The SEC originally proposed such a rule in December, with the goal of closing an asset management con artistry loophole in the protection available to investors under the Investment Advisers Act of 1940.

As the agency said when it opened the proposal for notice, the Goldstein v. SEC decision in 2006 "created some uncertainty regarding the application of sections … of the Advisors Act in certain cases where investors in a pool are defrauded by an investment adviser." There is no uncertainty, however, about the SEC's authority to "adopt rules proscribing fraudulent conduct that is potentially harmful to the growing number of investors who directly or indirectly invest in hedge funds and other types of pooled investment vehicles."

Phillip Goldstein, who manages the Bulldog Investors General Partnership and the Opportunity Partners LP hedge funds, sued the SEC in 2004, claiming the commission exceeded its authority earlier that year when it adopted new rules to regulate hedge funds, partly because it changed the definition of the term "client" to count individual investors in a fund, rather than the funds themselves. The goal of the change was to require more hedge funds to register with the commission.

In its ruling on the case, though, a federal appeals court effectively said the SEC used the wrong word in its rule, because clients were distinct from "investors" in that clients actually received investment advice. In his lawsuit, Mr. Goldstein had argued that he gave no advice, and therefore the term "client" was not applicable. The court agreed, prompting the SEC to move to close this loophole.
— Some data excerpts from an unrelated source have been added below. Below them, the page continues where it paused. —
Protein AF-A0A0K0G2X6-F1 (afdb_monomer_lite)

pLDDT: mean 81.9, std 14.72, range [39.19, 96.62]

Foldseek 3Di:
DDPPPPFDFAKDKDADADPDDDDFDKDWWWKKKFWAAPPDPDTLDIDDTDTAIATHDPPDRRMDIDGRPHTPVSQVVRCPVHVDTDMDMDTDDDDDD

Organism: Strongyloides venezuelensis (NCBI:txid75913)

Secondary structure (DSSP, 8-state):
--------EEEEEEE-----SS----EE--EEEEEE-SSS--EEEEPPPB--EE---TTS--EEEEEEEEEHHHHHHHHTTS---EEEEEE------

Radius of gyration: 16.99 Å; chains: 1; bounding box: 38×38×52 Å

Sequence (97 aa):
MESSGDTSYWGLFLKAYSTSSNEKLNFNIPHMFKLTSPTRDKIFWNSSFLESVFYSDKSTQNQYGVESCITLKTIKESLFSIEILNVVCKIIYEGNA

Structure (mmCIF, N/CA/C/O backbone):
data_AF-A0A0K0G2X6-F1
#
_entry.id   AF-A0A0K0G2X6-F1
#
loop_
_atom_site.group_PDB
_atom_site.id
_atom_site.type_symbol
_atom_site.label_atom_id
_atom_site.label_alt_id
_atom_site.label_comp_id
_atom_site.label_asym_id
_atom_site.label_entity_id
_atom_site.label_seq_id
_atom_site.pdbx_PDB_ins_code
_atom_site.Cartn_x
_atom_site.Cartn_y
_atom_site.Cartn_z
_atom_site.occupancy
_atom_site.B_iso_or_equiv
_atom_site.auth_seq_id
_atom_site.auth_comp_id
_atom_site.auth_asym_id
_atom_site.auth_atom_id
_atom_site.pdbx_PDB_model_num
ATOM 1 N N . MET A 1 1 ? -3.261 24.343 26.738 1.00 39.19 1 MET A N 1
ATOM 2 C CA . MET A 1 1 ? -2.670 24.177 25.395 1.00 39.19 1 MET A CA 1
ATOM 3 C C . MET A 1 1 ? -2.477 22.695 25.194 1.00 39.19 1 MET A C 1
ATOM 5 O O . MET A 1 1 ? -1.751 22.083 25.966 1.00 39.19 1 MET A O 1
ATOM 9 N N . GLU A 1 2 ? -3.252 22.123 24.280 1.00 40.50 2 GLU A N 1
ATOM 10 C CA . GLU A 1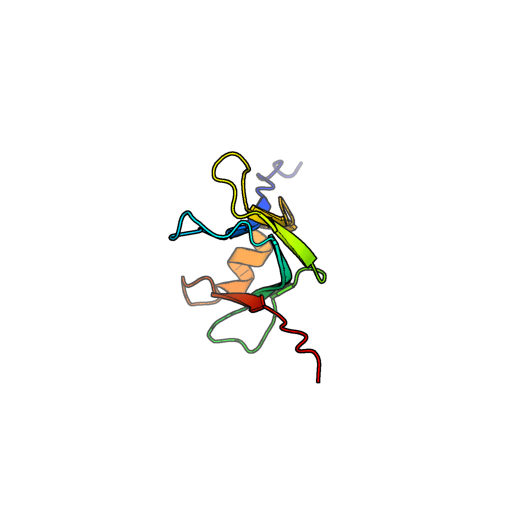 2 ? -3.227 20.698 23.967 1.00 40.50 2 GLU A CA 1
ATOM 11 C C . GLU A 1 2 ? -1.820 20.300 23.515 1.00 40.50 2 GLU A C 1
ATOM 13 O O . GLU A 1 2 ? -1.189 20.996 22.720 1.00 40.50 2 GLU A O 1
ATOM 18 N N . SER A 1 3 ? -1.316 19.220 24.111 1.00 50.34 3 SER A N 1
ATOM 19 C CA . SER A 1 3 ? -0.050 18.582 23.762 1.00 50.34 3 SER A CA 1
ATOM 20 C C . SER A 1 3 ? 0.023 18.401 22.246 1.00 50.34 3 SER A C 1
ATOM 22 O O . SER A 1 3 ? -0.937 17.925 21.638 1.00 50.34 3 SER A O 1
ATOM 24 N N . SER A 1 4 ? 1.146 18.794 21.641 1.00 55.06 4 SER A N 1
ATOM 25 C CA . SER A 1 4 ? 1.501 18.486 20.257 1.00 55.06 4 SER A CA 1
ATOM 26 C C . SER A 1 4 ? 1.612 16.968 20.106 1.00 55.06 4 SER A C 1
ATOM 28 O O . SER A 1 4 ? 2.699 16.403 20.193 1.00 55.06 4 SER A O 1
ATOM 30 N N . GLY A 1 5 ? 0.465 16.301 19.991 1.00 52.31 5 GLY A N 1
ATOM 31 C CA . GLY A 1 5 ? 0.385 14.861 19.835 1.00 52.31 5 GLY A CA 1
ATOM 32 C C . GLY A 1 5 ? 1.110 14.473 18.561 1.00 52.31 5 GLY A C 1
ATOM 33 O O . GLY A 1 5 ? 0.834 15.052 17.508 1.00 52.31 5 GLY A O 1
ATOM 34 N N . ASP A 1 6 ? 2.040 13.527 18.684 1.00 60.03 6 ASP A N 1
ATOM 35 C CA . ASP A 1 6 ? 2.772 12.911 17.582 1.00 60.03 6 ASP A CA 1
ATOM 36 C C . ASP A 1 6 ? 1.834 12.663 16.402 1.00 60.03 6 ASP A C 1
ATOM 38 O O . ASP A 1 6 ? 1.036 11.720 16.377 1.00 60.03 6 ASP A O 1
ATOM 42 N N . THR A 1 7 ? 1.913 13.533 15.399 1.00 70.31 7 THR A N 1
ATOM 43 C CA . THR A 1 7 ? 1.252 13.309 14.120 1.00 70.31 7 THR A CA 1
ATOM 44 C C . THR A 1 7 ? 2.174 12.407 13.326 1.00 70.31 7 THR A C 1
ATOM 46 O O . THR A 1 7 ? 2.858 12.816 12.397 1.00 70.31 7 THR A O 1
ATOM 49 N N . SER A 1 8 ? 2.246 11.149 13.757 1.00 84.88 8 SER A N 1
ATOM 50 C CA . SER A 1 8 ? 2.838 10.100 12.947 1.00 84.88 8 SER A CA 1
ATOM 51 C C . SER A 1 8 ? 1.963 9.909 11.708 1.00 84.88 8 SER A C 1
ATOM 53 O O . SER A 1 8 ? 0.728 9.909 11.790 1.00 84.88 8 SER A O 1
ATOM 55 N N . TYR A 1 9 ? 2.612 9.755 10.562 1.00 90.81 9 TYR A N 1
ATOM 56 C CA . TYR A 1 9 ? 1.963 9.420 9.306 1.00 90.81 9 TYR A CA 1
ATOM 57 C C . TYR A 1 9 ? 2.567 8.135 8.755 1.00 90.81 9 TYR A C 1
ATOM 59 O O . TYR A 1 9 ? 3.744 7.842 8.956 1.00 90.81 9 TYR A O 1
ATOM 67 N N . TRP A 1 10 ? 1.742 7.377 8.044 1.00 93.00 10 TRP A N 1
ATOM 68 C CA . TRP A 1 10 ? 2.110 6.124 7.407 1.00 93.00 10 TRP A CA 1
ATOM 69 C C . TRP A 1 10 ? 1.987 6.252 5.891 1.00 93.00 10 TRP A C 1
ATOM 71 O O . TRP A 1 10 ? 1.174 7.024 5.368 1.00 93.00 10 TRP A O 1
ATOM 81 N N . GLY A 1 11 ? 2.814 5.474 5.200 1.00 94.25 11 GLY A N 1
ATOM 82 C CA . GLY A 1 11 ? 2.810 5.324 3.753 1.00 94.25 11 GLY A CA 1
ATOM 83 C C . GLY A 1 11 ? 2.564 3.877 3.339 1.00 94.25 11 GLY A C 1
ATOM 84 O O . GLY A 1 11 ? 2.693 2.953 4.143 1.00 94.25 11 GLY A O 1
ATOM 85 N N . LEU A 1 12 ? 2.211 3.693 2.073 1.00 95.12 12 LEU A N 1
ATOM 86 C CA . LEU A 1 12 ? 2.039 2.390 1.439 1.00 95.12 12 LEU A CA 1
ATOM 87 C C . LEU A 1 12 ? 2.828 2.385 0.139 1.00 95.12 12 LEU A C 1
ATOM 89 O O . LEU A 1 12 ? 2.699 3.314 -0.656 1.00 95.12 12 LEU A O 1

In its new proposed rule, the SEC substituted the terms "investor" and "prospective investor" for "client." This brings investment advisers to pooled vehicles under the scope of the anti-fraud rule, since making false or misleading statements, or otherwise defrauding investors or prospective investors would constitute fraud, deception or a manipulative act, practice, or course of business, according to the SEC. No advice need be given. The rules would apply to investment advisers for all pooled vehicles, whether they operate under 3(c)(1) or 3(c)(7) exemptions of the Investment Company Act of 1933.

The rule in its original form also proposed a change in the definition of an "accredited investor". That aspect of the proposal received the bulk of the public's attention during the notice period—including one comment from a "J. Cleckner," who expressed concern that it would harm the environment.

The proposed rule, the person said, would prevent current accredited investors with investable assets below the revised thresholds from "paying for capping an oil well that is being shut down in the future. The environment suffers if the well is not capped."

Whether out of a desire to get oil wells capped or otherwise, the form of the rule that the SEC will discuss next week doesn't include any change in the accredited investor standard. It focuses solely on the anti-fraud aspect of the December proposal.

The SEC will consider the slimmed-down form of this proposal at an open meeting Wednesday, July 11, at 10 a.m.